Complete Linearly Ordered Space is Compact
 | This article needs to be linked to other articles. You can help $\mathsf{Pr} \infty \mathsf{fWiki}$ by adding these links. To discuss this page in more detail, feel free to use the talk page. When this work has been completed, you may remove this instance of {{MissingLinks}} from the code. |
 | It has been suggested that this page or section be merged into Linearly Ordered Space is Compact iff Complete. To discuss this page in more detail, feel free to use the talk page. When this work has been completed, you may remove this instance of {{Mergeto}} from the code. |
Theorem
Let $\struct {X, \preceq, \tau}$ be a linearly ordered space.

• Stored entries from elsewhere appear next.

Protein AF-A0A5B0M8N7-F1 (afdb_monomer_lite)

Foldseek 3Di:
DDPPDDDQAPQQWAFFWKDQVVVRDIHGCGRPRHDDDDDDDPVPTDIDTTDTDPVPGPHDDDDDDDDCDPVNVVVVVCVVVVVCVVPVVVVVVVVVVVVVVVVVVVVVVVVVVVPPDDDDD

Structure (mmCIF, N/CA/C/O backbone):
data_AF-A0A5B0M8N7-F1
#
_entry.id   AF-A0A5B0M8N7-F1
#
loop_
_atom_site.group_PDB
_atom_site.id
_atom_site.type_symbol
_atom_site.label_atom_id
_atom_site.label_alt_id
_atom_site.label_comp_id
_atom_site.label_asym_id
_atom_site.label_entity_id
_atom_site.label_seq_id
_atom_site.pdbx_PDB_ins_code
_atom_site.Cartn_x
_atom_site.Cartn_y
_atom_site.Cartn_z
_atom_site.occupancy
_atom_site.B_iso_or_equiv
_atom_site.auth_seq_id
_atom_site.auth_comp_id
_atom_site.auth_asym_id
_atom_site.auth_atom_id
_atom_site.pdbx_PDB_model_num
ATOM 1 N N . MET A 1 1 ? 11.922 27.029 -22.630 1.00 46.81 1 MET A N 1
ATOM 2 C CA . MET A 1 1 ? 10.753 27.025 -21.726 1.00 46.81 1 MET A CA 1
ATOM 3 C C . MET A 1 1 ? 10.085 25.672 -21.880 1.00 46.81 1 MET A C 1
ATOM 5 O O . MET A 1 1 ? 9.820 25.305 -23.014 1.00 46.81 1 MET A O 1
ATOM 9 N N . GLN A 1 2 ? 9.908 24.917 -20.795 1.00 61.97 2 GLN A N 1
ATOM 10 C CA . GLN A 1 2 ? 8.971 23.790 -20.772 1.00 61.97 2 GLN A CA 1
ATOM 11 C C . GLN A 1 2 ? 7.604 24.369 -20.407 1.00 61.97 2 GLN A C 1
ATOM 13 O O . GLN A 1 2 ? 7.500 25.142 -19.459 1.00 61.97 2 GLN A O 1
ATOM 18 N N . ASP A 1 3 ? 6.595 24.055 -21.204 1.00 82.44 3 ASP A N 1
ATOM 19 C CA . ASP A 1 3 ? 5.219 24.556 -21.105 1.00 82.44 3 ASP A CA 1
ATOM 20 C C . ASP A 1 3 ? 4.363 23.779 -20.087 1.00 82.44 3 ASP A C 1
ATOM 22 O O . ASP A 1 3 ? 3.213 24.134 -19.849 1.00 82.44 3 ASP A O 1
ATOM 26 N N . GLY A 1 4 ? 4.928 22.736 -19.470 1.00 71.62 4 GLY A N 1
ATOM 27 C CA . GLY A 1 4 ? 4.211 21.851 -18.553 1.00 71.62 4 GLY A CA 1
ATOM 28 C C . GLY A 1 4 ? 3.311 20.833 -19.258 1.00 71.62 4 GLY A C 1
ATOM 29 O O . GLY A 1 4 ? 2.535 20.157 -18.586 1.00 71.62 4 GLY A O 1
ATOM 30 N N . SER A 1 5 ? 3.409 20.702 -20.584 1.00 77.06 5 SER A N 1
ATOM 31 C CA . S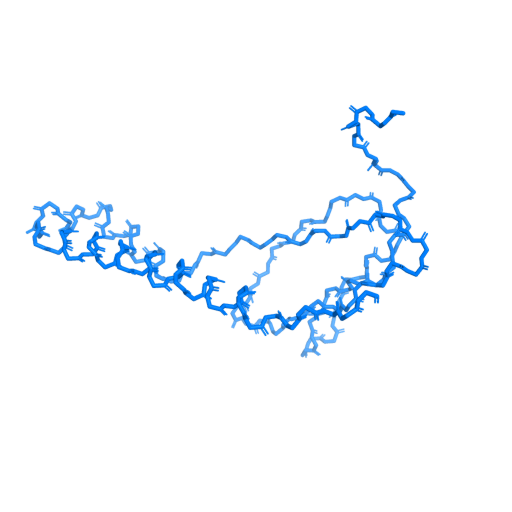ER A 1 5 ? 2.685 19.680 -21.339 1.00 77.06 5 SER A CA 1
ATOM 32 C C . SER A 1 5 ? 3.151 18.276 -20.946 1.00 77.06 5 SER A C 1
ATOM 34 O O . SER A 1 5 ? 4.347 18.021 -20.774 1.00 77.06 5 SER A O 1
ATOM 36 N N . LEU A 1 6 ? 2.199 17.348 -20.808 1.00 69.31 6 LEU A N 1
ATOM 37 C CA . LEU A 1 6 ? 2.494 15.948 -20.506 1.00 69.31 6 LEU A CA 1
ATOM 38 C C . LEU A 1 6 ? 3.200 15.293 -21.698 1.00 69.31 6 LEU A C 1
ATOM 40 O O . LEU A 1 6 ? 2.675 15.271 -22.810 1.00 69.31 6 LEU A O 1
ATOM 44 N N . VAL A 1 7 ? 4.382 14.730 -21.451 1.00 70.38 7 VAL A N 1
ATOM 45 C CA . VAL A 1 7 ? 5.074 13.870 -22.414 1.00 70.38 7 VAL A CA 1
ATOM 46 C C . VAL A 1 7 ? 4.440 12.485 -22.330 1.00 70.38 7 VAL A C 1
ATOM 48 O O . VAL A 1 7 ? 4.480 11.856 -21.278 1.00 70.38 7 VAL A O 1
ATOM 51 N N . THR A 1 8 ? 3.834 12.018 -23.419 1.00 71.81 8 THR A N 1
ATOM 52 C CA . THR A 1 8 ? 3.123 10.726 -23.451 1.00 71.81 8 THR A CA 1
ATOM 53 C C . THR A 1 8 ? 3.881 9.625 -24.187 1.00 71.81 8 THR A C 1
ATOM 55 O O . THR A 1 8 ? 3.483 8.472 -24.100 1.00 71.81 8 THR A O 1
ATOM 58 N N . ASN A 1 9 ? 4.949 9.964 -24.917 1.00 72.56 9 ASN A N 1
ATOM 59 C CA . ASN A 1 9 ? 5.648 9.048 -25.823 1.00 72.56 9 ASN A CA 1
ATOM 60 C C . ASN A 1 9 ? 7.168 9.145 -25.617 1.00 72.56 9 ASN A C 1
ATOM 62 O O . ASN A 1 9 ? 7.668 10.199 -25.215 1.00 72.56 9 ASN A O 1
ATOM 66 N N . ASN A 1 10 ? 7.903 8.095 -25.996 1.00 74.06 10 ASN A N 1
ATOM 67 C CA . ASN A 1 10 ? 9.365 8.014 -25.923 1.00 74.06 10 ASN A CA 1
ATOM 68 C C . ASN A 1 10 ? 9.909 8.242 -24.503 1.00 74.06 10 ASN A C 1
ATOM 70 O O . ASN A 1 10 ? 10.962 8.862 -24.323 1.00 74.06 10 ASN A O 1
ATOM 74 N N . LEU A 1 11 ? 9.204 7.750 -23.479 1.00 74.06 11 LEU A N 1
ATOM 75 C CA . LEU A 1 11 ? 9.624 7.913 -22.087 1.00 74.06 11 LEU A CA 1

Let $\struct {X, \preceq}$ be a complete lattice.
Then $\struct {X, \tau}$ is compact.
Proof
By Compactness from Basis, it is sufficient to prove that an open cover of $X$ consisting of open intervals and rays has a finite subcover.
Let $\AA$ be an open cover of $X$ consisting of open rays and open intervals.
Let $m = \inf X$.
This infimum exists because $\struct {X, \preceq}$ is complete.
Let $C$ be the set of all $x \in X$ such that a finite subset of $\AA$ covers $\closedint m x$.
$C$ is non-empty because $m \in C$.
Let $s = \sup C$.
Since $\AA$ covers $X$, there is a $U \in \AA$ such that $s \in U$.
Then we must have $U = \openint a b$, $U = {\dot\uparrow} a$, or $U = {\dot\downarrow} b$.
Suppose that $U = \openint a b$.
Let $V \in \UU$ contain $b$.
Then by the definition of supremum, there is an $x \succ a$ such that there is a finite $\FF \subseteq \AA$ that covers $\closedint m x$.
Then $\FF \cup \set {U, V}$ covers $\closedint m b$, contradicting the fact that $s$ is an upper bound of $C$.
Suppose next that $U = \dot\downarrow b$.
Then for some $V \in \AA$, $b \in V$.
Then $\closedint m b$ is covered by $\set {U, V}$, contradicting the fact that $s$ is the supremum of $C$.
Thus $U = \dot\uparrow a$.
By the definition of supremum, $a$ is not an upper bound of $C$.
So there is an $x \succ a$ such that there is a finite subset $\FF$ of $\AA$ that covers $\closedint m x$.
Thus $\FF \cup \set U$ is a finite subcover of $A$.
$\blacksquare$
Sources
1955: John L. Kelley: General Topology: $\S 1$: Problem $\text I$, $\S 5$: Problem $\text C$